> THE DATA
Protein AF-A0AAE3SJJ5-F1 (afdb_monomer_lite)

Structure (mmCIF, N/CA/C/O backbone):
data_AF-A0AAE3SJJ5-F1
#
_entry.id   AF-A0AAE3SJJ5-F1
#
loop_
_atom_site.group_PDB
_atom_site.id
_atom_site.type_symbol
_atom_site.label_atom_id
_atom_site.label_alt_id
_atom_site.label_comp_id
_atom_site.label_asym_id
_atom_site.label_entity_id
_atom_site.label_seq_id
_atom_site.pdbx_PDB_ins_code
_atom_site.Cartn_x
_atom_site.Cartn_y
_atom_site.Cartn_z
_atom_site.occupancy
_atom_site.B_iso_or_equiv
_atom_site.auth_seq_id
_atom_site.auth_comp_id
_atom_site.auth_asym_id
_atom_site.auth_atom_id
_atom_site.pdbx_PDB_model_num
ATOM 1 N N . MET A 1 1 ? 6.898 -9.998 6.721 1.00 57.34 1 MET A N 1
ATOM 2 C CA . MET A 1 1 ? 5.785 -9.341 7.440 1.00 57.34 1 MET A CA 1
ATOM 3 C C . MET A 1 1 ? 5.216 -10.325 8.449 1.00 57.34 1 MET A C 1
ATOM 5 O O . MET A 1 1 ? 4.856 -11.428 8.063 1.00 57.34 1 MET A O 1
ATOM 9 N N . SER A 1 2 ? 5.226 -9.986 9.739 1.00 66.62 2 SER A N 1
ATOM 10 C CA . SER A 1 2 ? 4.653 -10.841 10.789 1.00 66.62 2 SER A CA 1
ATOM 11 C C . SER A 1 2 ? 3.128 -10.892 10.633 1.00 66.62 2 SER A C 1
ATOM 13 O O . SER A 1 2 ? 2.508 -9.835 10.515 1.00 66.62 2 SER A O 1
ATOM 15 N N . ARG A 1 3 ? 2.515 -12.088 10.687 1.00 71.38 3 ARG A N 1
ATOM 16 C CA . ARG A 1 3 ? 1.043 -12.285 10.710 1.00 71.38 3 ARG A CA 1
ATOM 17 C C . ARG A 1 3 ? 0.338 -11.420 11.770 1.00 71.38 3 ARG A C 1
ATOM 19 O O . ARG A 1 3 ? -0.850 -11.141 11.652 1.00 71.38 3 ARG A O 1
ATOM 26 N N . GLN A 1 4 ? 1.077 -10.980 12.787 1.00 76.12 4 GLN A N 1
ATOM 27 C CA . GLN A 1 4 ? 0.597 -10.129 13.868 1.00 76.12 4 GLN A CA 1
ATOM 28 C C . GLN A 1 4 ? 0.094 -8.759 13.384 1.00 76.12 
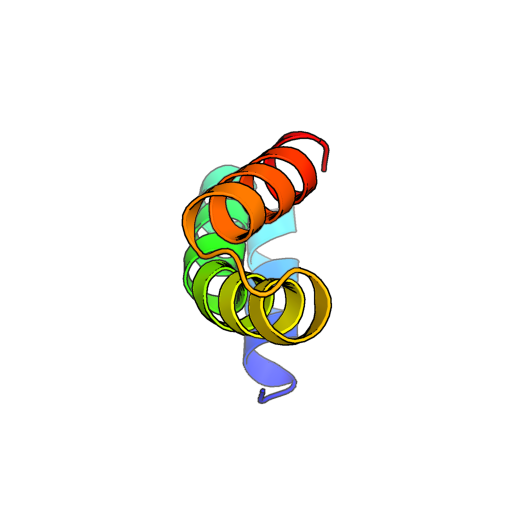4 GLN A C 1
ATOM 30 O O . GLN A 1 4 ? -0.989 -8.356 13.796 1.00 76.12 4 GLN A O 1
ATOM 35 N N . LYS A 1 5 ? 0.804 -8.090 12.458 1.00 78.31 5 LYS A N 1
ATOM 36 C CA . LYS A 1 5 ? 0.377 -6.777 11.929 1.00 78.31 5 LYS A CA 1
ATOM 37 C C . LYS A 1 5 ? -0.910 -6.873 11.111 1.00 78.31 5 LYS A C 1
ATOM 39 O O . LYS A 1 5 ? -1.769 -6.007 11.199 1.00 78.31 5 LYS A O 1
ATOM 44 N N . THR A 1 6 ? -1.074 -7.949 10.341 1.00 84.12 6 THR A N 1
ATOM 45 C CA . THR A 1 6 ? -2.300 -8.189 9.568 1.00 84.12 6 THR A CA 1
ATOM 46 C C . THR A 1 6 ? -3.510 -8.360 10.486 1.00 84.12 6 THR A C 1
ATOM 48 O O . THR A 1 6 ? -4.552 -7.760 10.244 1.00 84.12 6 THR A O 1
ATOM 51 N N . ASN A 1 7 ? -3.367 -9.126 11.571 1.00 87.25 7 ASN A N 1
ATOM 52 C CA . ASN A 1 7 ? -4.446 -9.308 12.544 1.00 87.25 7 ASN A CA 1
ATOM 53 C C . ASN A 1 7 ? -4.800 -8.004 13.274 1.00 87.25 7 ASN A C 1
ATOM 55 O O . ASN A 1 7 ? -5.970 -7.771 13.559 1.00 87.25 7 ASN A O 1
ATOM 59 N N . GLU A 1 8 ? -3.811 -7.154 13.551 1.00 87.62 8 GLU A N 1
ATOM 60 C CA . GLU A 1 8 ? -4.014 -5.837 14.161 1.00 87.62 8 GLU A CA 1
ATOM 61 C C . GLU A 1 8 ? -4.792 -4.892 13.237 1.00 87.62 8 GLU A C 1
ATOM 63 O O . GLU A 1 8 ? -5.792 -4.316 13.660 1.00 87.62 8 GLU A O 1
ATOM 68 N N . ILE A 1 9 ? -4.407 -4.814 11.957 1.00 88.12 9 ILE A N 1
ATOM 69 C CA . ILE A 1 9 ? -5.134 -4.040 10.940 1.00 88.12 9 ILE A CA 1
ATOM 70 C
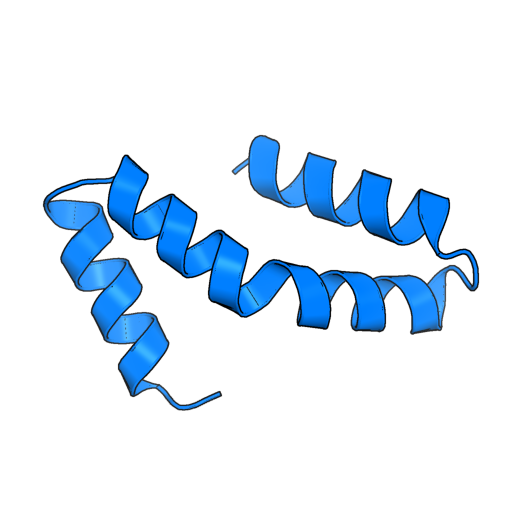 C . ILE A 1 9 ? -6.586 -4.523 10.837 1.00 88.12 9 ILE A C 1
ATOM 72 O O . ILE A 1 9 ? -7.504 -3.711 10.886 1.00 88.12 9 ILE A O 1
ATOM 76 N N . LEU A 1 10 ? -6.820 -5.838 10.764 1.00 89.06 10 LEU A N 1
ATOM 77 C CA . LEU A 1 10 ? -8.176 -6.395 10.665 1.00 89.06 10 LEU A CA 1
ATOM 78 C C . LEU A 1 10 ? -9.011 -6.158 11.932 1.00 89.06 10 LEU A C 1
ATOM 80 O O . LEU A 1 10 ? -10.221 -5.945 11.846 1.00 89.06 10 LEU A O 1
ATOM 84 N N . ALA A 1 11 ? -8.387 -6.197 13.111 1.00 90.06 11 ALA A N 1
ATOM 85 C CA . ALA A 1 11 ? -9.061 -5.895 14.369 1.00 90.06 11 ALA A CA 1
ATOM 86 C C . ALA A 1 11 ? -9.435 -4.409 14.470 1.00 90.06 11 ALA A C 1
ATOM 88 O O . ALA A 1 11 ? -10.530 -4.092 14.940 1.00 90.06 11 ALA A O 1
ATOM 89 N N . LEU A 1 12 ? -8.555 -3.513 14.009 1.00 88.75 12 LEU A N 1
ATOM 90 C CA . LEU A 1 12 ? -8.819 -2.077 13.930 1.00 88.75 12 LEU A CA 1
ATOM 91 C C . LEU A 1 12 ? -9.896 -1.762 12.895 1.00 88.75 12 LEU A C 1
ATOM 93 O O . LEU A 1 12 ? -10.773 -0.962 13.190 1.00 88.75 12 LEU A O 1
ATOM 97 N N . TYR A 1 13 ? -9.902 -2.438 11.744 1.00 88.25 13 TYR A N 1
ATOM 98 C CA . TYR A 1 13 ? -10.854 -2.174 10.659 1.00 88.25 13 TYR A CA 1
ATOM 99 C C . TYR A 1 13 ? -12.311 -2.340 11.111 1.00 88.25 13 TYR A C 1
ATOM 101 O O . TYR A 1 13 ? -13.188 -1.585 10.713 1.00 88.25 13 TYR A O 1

> DESCRIPTION OF THE TASK
Omit every picture, then reproduce the rest of the listing exactly.

> EXPECTED ANSWER
Protein AF-A0AAE3SJJ5-F1 (afdb_monomer_lite)

Structure (mmCIF, N/CA/C/O backbone):
data_AF-A0AAE3SJJ5-F1
#
_entry.id   AF-A0AAE3SJJ5-F1
#
loop_
_atom_site.group_PDB
_atom_site.id
_atom_site.type_symbol
_atom_site.label_atom_id
_atom_site.label_alt_id
_atom_site.label_comp_id
_atom_site.label_asym_id
_atom_site.label_entity_id
_atom_site.label_seq_id
_atom_site.pdbx_PDB_ins_code
_atom_site.Cartn_x
_atom_site.Cartn_y
_atom_site.Cartn_z
_atom_site.occupancy
_atom_site.B_iso_or_equiv
_atom_site.auth_seq_id
_atom_site.auth_comp_id
_atom_site.auth_asym_id
_atom_site.auth_atom_id
_atom_site.pdbx_PDB_model_num
ATOM 1 N N . MET A 1 1 ? 6.898 -9.998 6.721 1.00 57.34 1 MET A N 1
ATOM 2 C CA . MET A 1 1 ? 5.785 -9.341 7.440 1.00 57.34 1 MET A CA 1
ATOM 3 C C . MET A 1 1 ? 5.216 -10.325 8.449 1.00 57.34 1 MET A C 1
ATOM 5 O O . MET A 1 1 ? 4.856 -11.428 8.063 1.00 57.34 1 MET A O 1
ATOM 9 N N . SER A 1 2 ? 5.226 -9.986 9.739 1.00 66.62 2 SER A N 1
ATOM 10 C CA . SER A 1 2 ? 4.653 -10.841 10.789 1.00 66.62 2 SER A CA 1
ATOM 11 C C . SER A 1 2 ? 3.128 -10.892 10.633 1.00 66.62 2 SER A C 1
ATOM 13 O O . SER A 1 2 ? 2.508 -9.835 10.515 1.00 66.62 2 SER A O 1
ATOM 15 N N . ARG A 1 3 ? 2.515 -12.088 10.687 1.00 71.38 3 ARG A N 1
ATOM 16 C CA . ARG A 1 3 ? 1.043 -12.285 10.710 1.00 71.38 3 ARG A CA 1
ATOM 17 C C . ARG A 1 3 ? 0.338 -11.420 11.770 1.00 71.38 3 ARG A C 1
ATOM 19 O O . ARG A 1 3 ? -0.850 -11.141 11.652 1.00 71.38 3 ARG A O 1
ATOM 26 N N . GLN A 1 4 ? 1.077 -10.980 12.787 1.00 76.12 4 GLN A N 1
ATOM 27 C CA . GLN A 1 4 ? 0.597 -10.129 13.868 1.00 76.12 4 GLN A CA 1
ATOM 28 C C . GLN A 1 4 ? 0.094 -8.759 13.384 1.00 76.12 
4 GLN A C 1
ATOM 30 O O . GLN A 1 4 ? -0.989 -8.356 13.796 1.00 76.12 4 GLN A O 1
ATOM 35 N N . LYS A 1 5 ? 0.804 -8.090 12.458 1.00 78.31 5 LYS A N 1
ATOM 36 C CA . LYS A 1 5 ? 0.377 -6.777 11.929 1.00 78.31 5 LYS A CA 1
ATOM 37 C C . LYS A 1 5 ? -0.910 -6.873 11.111 1.00 78.31 5 LYS A C 1
ATOM 39 O O . LYS A 1 5 ? -1.769 -6.007 11.199 1.00 78.31 5 LYS A O 1
ATOM 44 N N . THR A 1 6 ? -1.074 -7.949 10.341 1.00 84.12 6 THR A N 1
ATOM 45 C CA . THR A 1 6 ? -2.300 -8.189 9.568 1.00 84.12 6 THR A CA 1
ATOM 46 C C . THR A 1 6 ? -3.510 -8.360 10.486 1.00 84.12 6 THR A C 1
ATOM 48 O O . THR A 1 6 ? -4.552 -7.760 10.244 1.00 84.12 6 THR A O 1
ATOM 51 N N . ASN A 1 7 ? -3.367 -9.126 11.571 1.00 87.25 7 ASN A N 1
ATOM 52 C CA . ASN A 1 7 ? -4.446 -9.308 12.544 1.00 87.25 7 ASN A CA 1
ATOM 53 C C . ASN A 1 7 ? -4.800 -8.004 13.274 1.00 87.25 7 ASN A C 1
ATOM 55 O O . ASN A 1 7 ? -5.970 -7.771 13.559 1.00 87.25 7 ASN A O 1
ATOM 59 N N . GLU A 1 8 ? -3.811 -7.154 13.551 1.00 87.62 8 GLU A N 1
ATOM 60 C CA . GLU A 1 8 ? -4.014 -5.837 14.161 1.00 87.62 8 GLU A CA 1
ATOM 61 C C . GLU A 1 8 ? -4.792 -4.892 13.237 1.00 87.62 8 GLU A C 1
ATOM 63 O O . GLU A 1 8 ? -5.792 -4.316 13.660 1.00 87.62 8 GLU A O 1
ATOM 68 N N . ILE A 1 9 ? -4.407 -4.814 11.957 1.00 88.12 9 ILE A N 1
ATOM 69 C CA . ILE A 1 9 ? -5.134 -4.040 10.940 1.00 88.12 9 ILE A CA 1
ATOM 70 C
 C . ILE A 1 9 ? -6.586 -4.523 10.837 1.00 88.12 9 ILE A C 1
ATOM 72 O O . ILE A 1 9 ? -7.504 -3.711 10.886 1.00 88.12 9 ILE A O 1
ATOM 76 N N . LEU A 1 10 ? -6.820 -5.838 10.764 1.00 89.06 10 LEU A N 1
ATOM 77 C CA . LEU A 1 10 ? -8.176 -6.395 10.665 1.00 89.06 10 LEU A CA 1
ATOM 78 C C . LEU A 1 10 ? -9.011 -6.158 11.932 1.00 89.06 10 LEU A C 1
ATOM 80 O O . LEU A 1 10 ? -10.221 -5.945 11.846 1.00 89.06 10 LEU A O 1
ATOM 84 N N . ALA A 1 11 ? -8.387 -6.197 13.111 1.00 90.06 11 ALA A N 1
ATOM 85 C CA . ALA A 1 11 ? -9.061 -5.895 14.369 1.00 90.06 11 ALA A CA 1
ATOM 86 C C . ALA A 1 11 ? -9.435 -4.409 14.470 1.00 90.06 11 ALA A C 1
ATOM 88 O O . ALA A 1 11 ? -10.530 -4.092 14.940 1.00 90.06 11 ALA A O 1
ATOM 89 N N . LEU A 1 12 ? -8.555 -3.513 14.009 1.00 88.75 12 LEU A N 1
ATOM 90 C CA . LEU A 1 12 ? -8.819 -2.077 13.930 1.00 88.75 12 LEU A CA 1
ATOM 91 C C . LEU A 1 12 ? -9.896 -1.762 12.895 1.00 88.75 12 LEU A C 1
ATOM 93 O O . LEU A 1 12 ? -10.773 -0.962 13.190 1.00 88.75 12 LEU A O 1
ATOM 97 N N . TYR A 1 13 ? -9.902 -2.438 11.744 1.00 88.25 13 TYR A N 1
ATOM 98 C CA . TYR A 1 13 ? -10.854 -2.174 10.659 1.00 88.25 13 TYR A CA 1
ATOM 99 C C . TYR A 1 13 ? -12.311 -2.340 11.111 1.00 88.25 13 TYR A C 1
ATOM 101 O O . TYR A 1 13 ? -13.188 -1.585 10.713 1.00 88.25 13 TYR A O 1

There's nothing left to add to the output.